Without information, no reconciliation

Week in Review: Central African Republic, Geneva, Tunisia and the environment

Week in Review: Central African Republic, Geneva, Tunisia and the environment©FETHI BELAID / AFPAshraf Aouadi, head of Tunisian NGO I-Watch, in Tunis
2 min 47Approximate reading time

History resonates with time, and the crimes of the past cannot be erased from memory as if with the stroke of a pen. And so this week in the Central African Republic (CAR), courageous NGOs said no to amnesty and impunity. 

According to a statement by the Network of Central African NGOs for Human Rights Promotion (RONGDH), such an amnesty has already been suggested to President Faustin-Archange Touadéra by the African Union. This is quite simply “a macabre and doomed proposal”, according to lawyer Mathias Mourouba, RONGDH deputy national coordinator, as quoted on April 18 by the Network of Central African Journalists for Human Rights. An amnesty could “turn the victims of today into the killers of tomorrow”, explains this NGO network. “The human rights situation in the CAR seems worse today than a year ago when President Touadéra was democratically elected as Head of State,” adds JusticeInfo. “From Ouaka province, violence has now spread to the northwest, where a new armed group called `Return, Reclamation and Rehabilitation` (3R) is carrying out massacres and rapes.”

For now, the President has refused any amnesty, saying this idea has been rejected by Central Africans themselves. The fact remains, however, that the judicial system – like the rest of the country – is in a state of collapse. The only hope of justice lies in the Special Criminal Court that is to be made up of national and international judges and staff. This Court has a mandate to investigate and prosecute serious human rights violations committed in the CAR since 2003. But it will require that the international community fund it, that  suspects be arrested and that witnesses to feel safe enough to testify. Otherwise, say the NGOs, the endless cycle of crimes, vengeance and looting of the country’s resources will continue in the CAR.

The risks of trying to ignore the past have not spared Geneva, either, explains Pierre Hazan in an article on controversial plans for an Armenian genocide memorial on the shores of Lake Geneva. “The saga began in 2005 when the Geneva administrative council approved the idea of a monument to the Armenian tragedy,” writes Hazan. “The Armenian genocide was recognized by the parliament of Geneva a few years earlier in 2001 and by the Swiss Federal Parliament in 2003. The 1915-1917 genocide left more than a million Armenians dead, according to most historians.” Then began the Turkish government’s attempts to stop construction of this monument entitled “Streetlights of Memory”. Twelve years later, it has still not found a home in Switzerland. But “the twelve long years of opposition to the construction of this monument drew media attention, led artist Melik Ohanian to write a book about the ongoing saga, created a diplomatic mini-crisis between Turkey and Switzerland involving the United Nations, and also led the artist to reimagine the work in Venice as a metaphor for the impossibility still today of rising above the denial of the Turkish State”. 
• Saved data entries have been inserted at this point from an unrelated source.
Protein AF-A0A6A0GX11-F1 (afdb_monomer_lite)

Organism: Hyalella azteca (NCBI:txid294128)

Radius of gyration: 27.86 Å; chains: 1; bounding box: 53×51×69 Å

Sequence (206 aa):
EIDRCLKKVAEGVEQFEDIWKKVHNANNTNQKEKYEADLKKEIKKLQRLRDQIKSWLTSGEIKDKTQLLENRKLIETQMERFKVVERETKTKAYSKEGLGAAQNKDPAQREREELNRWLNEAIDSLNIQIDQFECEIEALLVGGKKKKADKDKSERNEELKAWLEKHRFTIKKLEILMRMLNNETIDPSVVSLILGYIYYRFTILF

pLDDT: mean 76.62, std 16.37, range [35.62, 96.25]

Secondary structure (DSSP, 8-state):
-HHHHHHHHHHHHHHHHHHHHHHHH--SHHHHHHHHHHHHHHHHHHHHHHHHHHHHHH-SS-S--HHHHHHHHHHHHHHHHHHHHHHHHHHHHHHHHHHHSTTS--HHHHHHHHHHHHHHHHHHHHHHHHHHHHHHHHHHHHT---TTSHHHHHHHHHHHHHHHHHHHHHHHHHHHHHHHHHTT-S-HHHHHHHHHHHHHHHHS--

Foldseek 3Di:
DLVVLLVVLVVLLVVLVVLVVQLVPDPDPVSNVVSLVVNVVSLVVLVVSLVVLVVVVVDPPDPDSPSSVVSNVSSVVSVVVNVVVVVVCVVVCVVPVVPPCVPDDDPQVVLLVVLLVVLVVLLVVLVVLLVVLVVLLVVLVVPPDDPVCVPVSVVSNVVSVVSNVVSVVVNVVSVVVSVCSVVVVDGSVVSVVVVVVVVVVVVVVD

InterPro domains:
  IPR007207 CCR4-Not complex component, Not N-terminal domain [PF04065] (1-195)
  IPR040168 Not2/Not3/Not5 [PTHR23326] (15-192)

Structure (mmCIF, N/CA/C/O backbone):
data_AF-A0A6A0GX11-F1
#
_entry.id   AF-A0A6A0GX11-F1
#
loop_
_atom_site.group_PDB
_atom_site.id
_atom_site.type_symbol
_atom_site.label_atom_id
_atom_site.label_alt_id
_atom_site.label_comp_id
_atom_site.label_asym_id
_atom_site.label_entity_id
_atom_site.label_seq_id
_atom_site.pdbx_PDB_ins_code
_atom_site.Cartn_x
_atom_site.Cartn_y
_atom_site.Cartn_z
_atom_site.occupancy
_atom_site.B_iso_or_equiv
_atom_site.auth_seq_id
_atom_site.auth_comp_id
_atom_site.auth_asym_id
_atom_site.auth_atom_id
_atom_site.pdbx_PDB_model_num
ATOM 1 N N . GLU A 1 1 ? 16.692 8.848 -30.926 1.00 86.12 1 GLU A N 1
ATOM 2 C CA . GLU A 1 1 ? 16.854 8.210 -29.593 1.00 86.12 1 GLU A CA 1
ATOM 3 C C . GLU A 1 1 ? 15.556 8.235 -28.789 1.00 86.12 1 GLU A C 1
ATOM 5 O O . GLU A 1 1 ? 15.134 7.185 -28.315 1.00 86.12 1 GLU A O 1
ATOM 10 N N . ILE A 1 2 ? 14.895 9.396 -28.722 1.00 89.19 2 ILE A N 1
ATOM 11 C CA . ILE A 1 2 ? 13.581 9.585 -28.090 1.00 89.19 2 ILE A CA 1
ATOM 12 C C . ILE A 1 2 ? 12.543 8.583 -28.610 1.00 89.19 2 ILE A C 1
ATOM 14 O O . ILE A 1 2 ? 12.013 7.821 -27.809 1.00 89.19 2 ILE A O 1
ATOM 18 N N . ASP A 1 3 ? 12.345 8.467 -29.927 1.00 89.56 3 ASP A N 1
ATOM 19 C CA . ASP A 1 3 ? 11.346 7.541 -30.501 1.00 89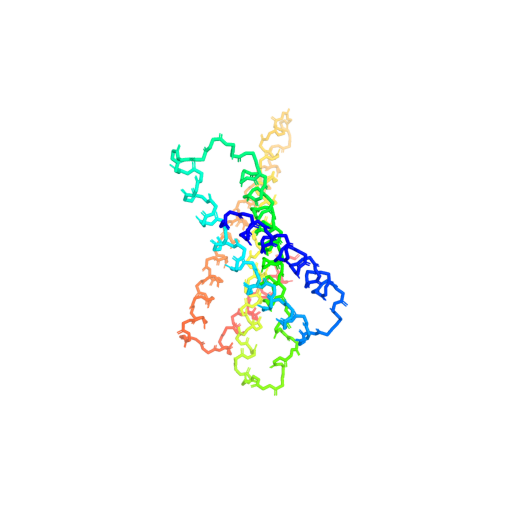.56 3 ASP A CA 1
ATOM 20 C C . ASP A 1 3 ? 11.574 6.079 -30.099 1.00 89.56 3 ASP A C 1
ATOM 22 O O . ASP A 1 3 ? 10.635 5.329 -29.839 1.00 89.56 3 ASP A O 1
ATOM 26 N N . ARG A 1 4 ? 12.843 5.666 -29.977 1.00 92.81 4 ARG A N 1
ATOM 27 C CA . ARG A 1 4 ? 13.203 4.317 -29.519 1.00 92.81 4 ARG A CA 1
ATOM 28 C C . ARG A 1 4 ? 12.828 4.114 -28.050 1.00 92.81 4 ARG A C 1
ATOM 30 O O . ARG A 1 4 ? 12.431 3.016 -27.676 1.00 92.81 4 ARG A O 1
ATOM 37 N N . CYS A 1 5 ? 12.972 5.142 -27.217 1.00 92.44 5 CYS A N 1
ATOM 38 C CA . CYS A 1 5 ? 12.539 5.105 -25.823 1.00 92.44 5 CYS A CA 1
ATOM 39 C C . CYS A 1 5 ? 11.012 5.096 -25.715 1.00 92.44 5 CYS A C 1
ATOM 41 O O . CYS A 1 5 ? 10.477 4.242 -25.018 1.00 92.44 5 CYS A O 1
ATOM 43 N N . LEU A 1 6 ? 10.309 5.946 -26.469 1.00 91.75 6 LEU A N 1
ATOM 44 C CA . LEU A 1 6 ? 8.843 5.967 -26.498 1.00 91.75 6 LEU A CA 1
ATOM 45 C C . LEU A 1 6 ? 8.261 4.620 -26.948 1.00 91.75 6 LEU A C 1
ATOM 47 O O . LEU A 1 6 ? 7.325 4.117 -26.333 1.00 91.75 6 LEU A O 1
ATOM 51 N N . LYS A 1 7 ? 8.880 3.966 -27.938 1.00 94.56 7 LYS A N 1
ATOM 52 C CA . LYS A 1 7 ? 8.498 2.606 -28.339 1.00 94.56 7 LYS A CA 1
ATOM 53 C C . LYS A 1 7 ? 8.670 1.589 -27.202 1.00 94.56 7 LYS A C 1
ATOM 55 O O . LYS A 1 7 ? 7.771 0.793 -26.960 1.00 94.56 7 LYS A O 1
ATOM 60 N N . LYS A 1 8 ? 9.776 1.659 -26.451 1.00 94.12 8 LYS A N 1
ATOM 61 C CA . LYS A 1 8 ? 9.989 0.813 -25.260 1.00 94.12 8 LYS A CA 1
ATOM 62 C C . LYS A 1 8 ? 8.986 1.098 -24.144 1.00 94.12 8 LYS A C 1
ATOM 64 O O . LYS A 1 8 ? 8.645 0.185 -23.401 1.00 94.12 8 LYS A O 1
ATOM 69 N N . VAL A 1 9 ? 8.532 2.345 -24.003 1.00 94.19 9 VAL A N 1
ATOM 70 C CA . VAL A 1 9 ? 7.463 2.691 -23.057 1.00 94.19 9 VAL A CA 1
ATOM 71 C C . VAL A 1 9 ? 6.163 2.018 -23.473 1.00 94.19 9 VAL A C 1
ATOM 73 O O . VAL A 1 9 ? 5.551 1.366 -22.637 1.00 94.19 9 VAL A O 1
ATOM 76 N N . ALA A 1 10 ? 5.776 2.109 -24.747 1.00 93.94 10 ALA A N 1
ATOM 77 C CA . ALA A 1 10 ? 4.572 1.452 -25.252 1.00 93.94 10 ALA A CA 1
ATOM 78 C C . ALA A 1 10 ? 4.616 -0.073 -25.039 1.00 93.94 10 ALA A C 1
ATOM 80 O O . ALA A 1 10 ? 3.696 -0.631 -24.445 1.00 93.94 10 ALA A O 1
ATOM 81 N N . GLU A 1 11 ? 5.720 -0.723 -25.425 1.00 95.12 11 GLU A N 1
ATOM 82 C CA . GLU A 1 11 ? 5.930 -2.165 -25.222 1.00 95.12 11 GLU A CA 1
ATOM 83 C C . GLU A 1 11 ? 5.897 -2.548 -23.731 1.00 95.12 11 GLU A C 1
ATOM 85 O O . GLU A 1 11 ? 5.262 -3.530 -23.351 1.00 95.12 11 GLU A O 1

Tunisia, the last bastion of the Arab Spring, has also been going through a difficult transition in recent months, including in the media sector. “For the past few days an apparently uncontroversial issue has been causing a big stir in Tunisia,” explains JusticeInfo correspondent Olfa Belhassine. “That is regulation of the broadcasting sector, as part of the transition.” Lawyers and NGOs are worried that democratic achievements are now under threat. Belhassine quotes Professor Larbi Chouikha, a political scientist and teacher at the Press Institute in Tunis. “When economic and political powers unite to subjugate the mainstream media, it starts first with spreading buzz, diverting and distracting public attention from the real issues, devaluing public debate and people’s intelligence, resulting in not only public institutions losing credibility but also disregard for professional and ethical principles, ” he warns. “This is how we lose our freedom!”
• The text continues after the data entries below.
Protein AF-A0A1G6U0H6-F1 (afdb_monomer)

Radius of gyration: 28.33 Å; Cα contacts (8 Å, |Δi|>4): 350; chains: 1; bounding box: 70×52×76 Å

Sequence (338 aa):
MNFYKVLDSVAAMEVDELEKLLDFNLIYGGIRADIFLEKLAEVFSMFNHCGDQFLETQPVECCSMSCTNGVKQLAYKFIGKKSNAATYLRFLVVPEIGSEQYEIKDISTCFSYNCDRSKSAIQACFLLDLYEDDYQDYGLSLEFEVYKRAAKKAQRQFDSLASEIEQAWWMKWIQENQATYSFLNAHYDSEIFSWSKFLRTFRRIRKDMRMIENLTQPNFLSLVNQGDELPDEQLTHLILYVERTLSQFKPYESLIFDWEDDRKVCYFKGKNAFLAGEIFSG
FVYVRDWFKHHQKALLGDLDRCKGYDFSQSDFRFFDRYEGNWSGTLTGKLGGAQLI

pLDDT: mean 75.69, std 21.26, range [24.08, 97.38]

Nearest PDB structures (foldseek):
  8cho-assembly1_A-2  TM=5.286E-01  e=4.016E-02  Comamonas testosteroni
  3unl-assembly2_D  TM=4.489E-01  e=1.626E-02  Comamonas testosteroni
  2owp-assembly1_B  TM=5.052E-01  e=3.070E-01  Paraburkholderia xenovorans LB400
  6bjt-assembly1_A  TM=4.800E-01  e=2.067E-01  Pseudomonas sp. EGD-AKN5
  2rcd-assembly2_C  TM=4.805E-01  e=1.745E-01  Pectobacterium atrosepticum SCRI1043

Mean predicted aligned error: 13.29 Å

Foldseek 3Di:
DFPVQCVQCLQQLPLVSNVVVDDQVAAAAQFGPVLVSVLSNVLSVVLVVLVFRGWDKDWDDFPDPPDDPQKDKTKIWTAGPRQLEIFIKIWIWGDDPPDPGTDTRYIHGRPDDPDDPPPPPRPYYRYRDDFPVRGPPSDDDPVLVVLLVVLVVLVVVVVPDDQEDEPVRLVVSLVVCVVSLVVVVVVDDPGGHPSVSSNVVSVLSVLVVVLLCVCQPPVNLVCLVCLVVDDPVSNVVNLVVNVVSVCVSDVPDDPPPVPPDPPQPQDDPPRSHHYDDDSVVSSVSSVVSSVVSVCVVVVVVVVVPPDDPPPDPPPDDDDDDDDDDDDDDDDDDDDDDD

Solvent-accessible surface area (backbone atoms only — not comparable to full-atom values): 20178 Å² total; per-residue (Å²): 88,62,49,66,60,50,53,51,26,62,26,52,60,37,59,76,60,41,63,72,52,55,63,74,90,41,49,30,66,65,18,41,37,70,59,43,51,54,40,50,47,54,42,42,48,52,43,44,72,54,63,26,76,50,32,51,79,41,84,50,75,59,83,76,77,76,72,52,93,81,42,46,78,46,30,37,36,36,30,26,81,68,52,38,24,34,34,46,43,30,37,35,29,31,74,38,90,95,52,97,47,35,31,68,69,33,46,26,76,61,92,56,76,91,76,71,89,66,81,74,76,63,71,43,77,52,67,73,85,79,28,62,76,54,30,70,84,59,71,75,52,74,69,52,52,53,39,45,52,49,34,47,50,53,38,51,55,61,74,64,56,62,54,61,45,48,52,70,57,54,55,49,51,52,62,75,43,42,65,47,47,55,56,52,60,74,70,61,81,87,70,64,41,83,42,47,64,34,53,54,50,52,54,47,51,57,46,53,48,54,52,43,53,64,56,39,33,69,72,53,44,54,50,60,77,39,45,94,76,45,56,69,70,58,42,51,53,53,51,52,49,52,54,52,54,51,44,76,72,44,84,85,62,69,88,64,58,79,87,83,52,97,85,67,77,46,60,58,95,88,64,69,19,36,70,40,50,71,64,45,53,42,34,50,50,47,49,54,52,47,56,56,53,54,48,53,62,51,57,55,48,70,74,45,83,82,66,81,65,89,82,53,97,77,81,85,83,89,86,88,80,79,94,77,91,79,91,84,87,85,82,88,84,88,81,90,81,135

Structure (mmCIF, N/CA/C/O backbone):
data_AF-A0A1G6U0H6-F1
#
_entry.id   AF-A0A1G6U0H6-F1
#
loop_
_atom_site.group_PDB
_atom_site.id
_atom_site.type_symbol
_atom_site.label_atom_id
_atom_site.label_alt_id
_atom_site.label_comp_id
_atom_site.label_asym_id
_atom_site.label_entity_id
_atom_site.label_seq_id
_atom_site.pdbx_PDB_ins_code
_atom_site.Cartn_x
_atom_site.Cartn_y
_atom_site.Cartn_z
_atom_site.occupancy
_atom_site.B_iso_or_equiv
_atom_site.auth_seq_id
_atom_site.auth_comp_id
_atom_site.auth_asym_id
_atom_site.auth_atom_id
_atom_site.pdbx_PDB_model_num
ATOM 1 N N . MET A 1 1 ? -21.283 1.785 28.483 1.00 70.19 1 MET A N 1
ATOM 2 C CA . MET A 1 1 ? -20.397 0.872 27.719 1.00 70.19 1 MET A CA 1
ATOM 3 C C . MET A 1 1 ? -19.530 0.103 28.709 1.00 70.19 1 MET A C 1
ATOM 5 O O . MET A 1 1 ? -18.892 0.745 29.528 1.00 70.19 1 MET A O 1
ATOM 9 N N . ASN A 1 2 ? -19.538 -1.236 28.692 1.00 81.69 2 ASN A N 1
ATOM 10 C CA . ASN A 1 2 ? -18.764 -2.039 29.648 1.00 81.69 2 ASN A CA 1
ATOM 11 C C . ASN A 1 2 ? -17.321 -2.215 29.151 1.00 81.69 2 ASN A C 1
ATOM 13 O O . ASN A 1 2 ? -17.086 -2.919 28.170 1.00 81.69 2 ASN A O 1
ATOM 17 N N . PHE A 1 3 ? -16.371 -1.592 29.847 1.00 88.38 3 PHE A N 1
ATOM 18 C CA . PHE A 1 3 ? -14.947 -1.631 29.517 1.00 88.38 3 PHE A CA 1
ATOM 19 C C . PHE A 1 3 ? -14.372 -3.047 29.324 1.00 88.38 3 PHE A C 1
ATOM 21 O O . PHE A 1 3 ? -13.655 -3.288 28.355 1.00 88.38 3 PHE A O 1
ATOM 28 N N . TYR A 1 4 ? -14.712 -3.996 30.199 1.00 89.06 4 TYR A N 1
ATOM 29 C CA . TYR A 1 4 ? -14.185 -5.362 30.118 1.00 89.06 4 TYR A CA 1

The difficulties of reconciliation and transitional justice do not stop civil society from believing in them. As reported in another JusticeInfo article, environmental parties known as the Global Greens are urging the international community “to reorganize international environmental law on the model of international criminal law”. “We urge the international community to get involved in the creation of an International Environmental Court under the authority of the United Nations,” they write. “This Court should have mandatory powers over national justices. It should be designed to prevent and judge the most serious environmental crimes and thus be the core element of a binding architecture of international environmental law.”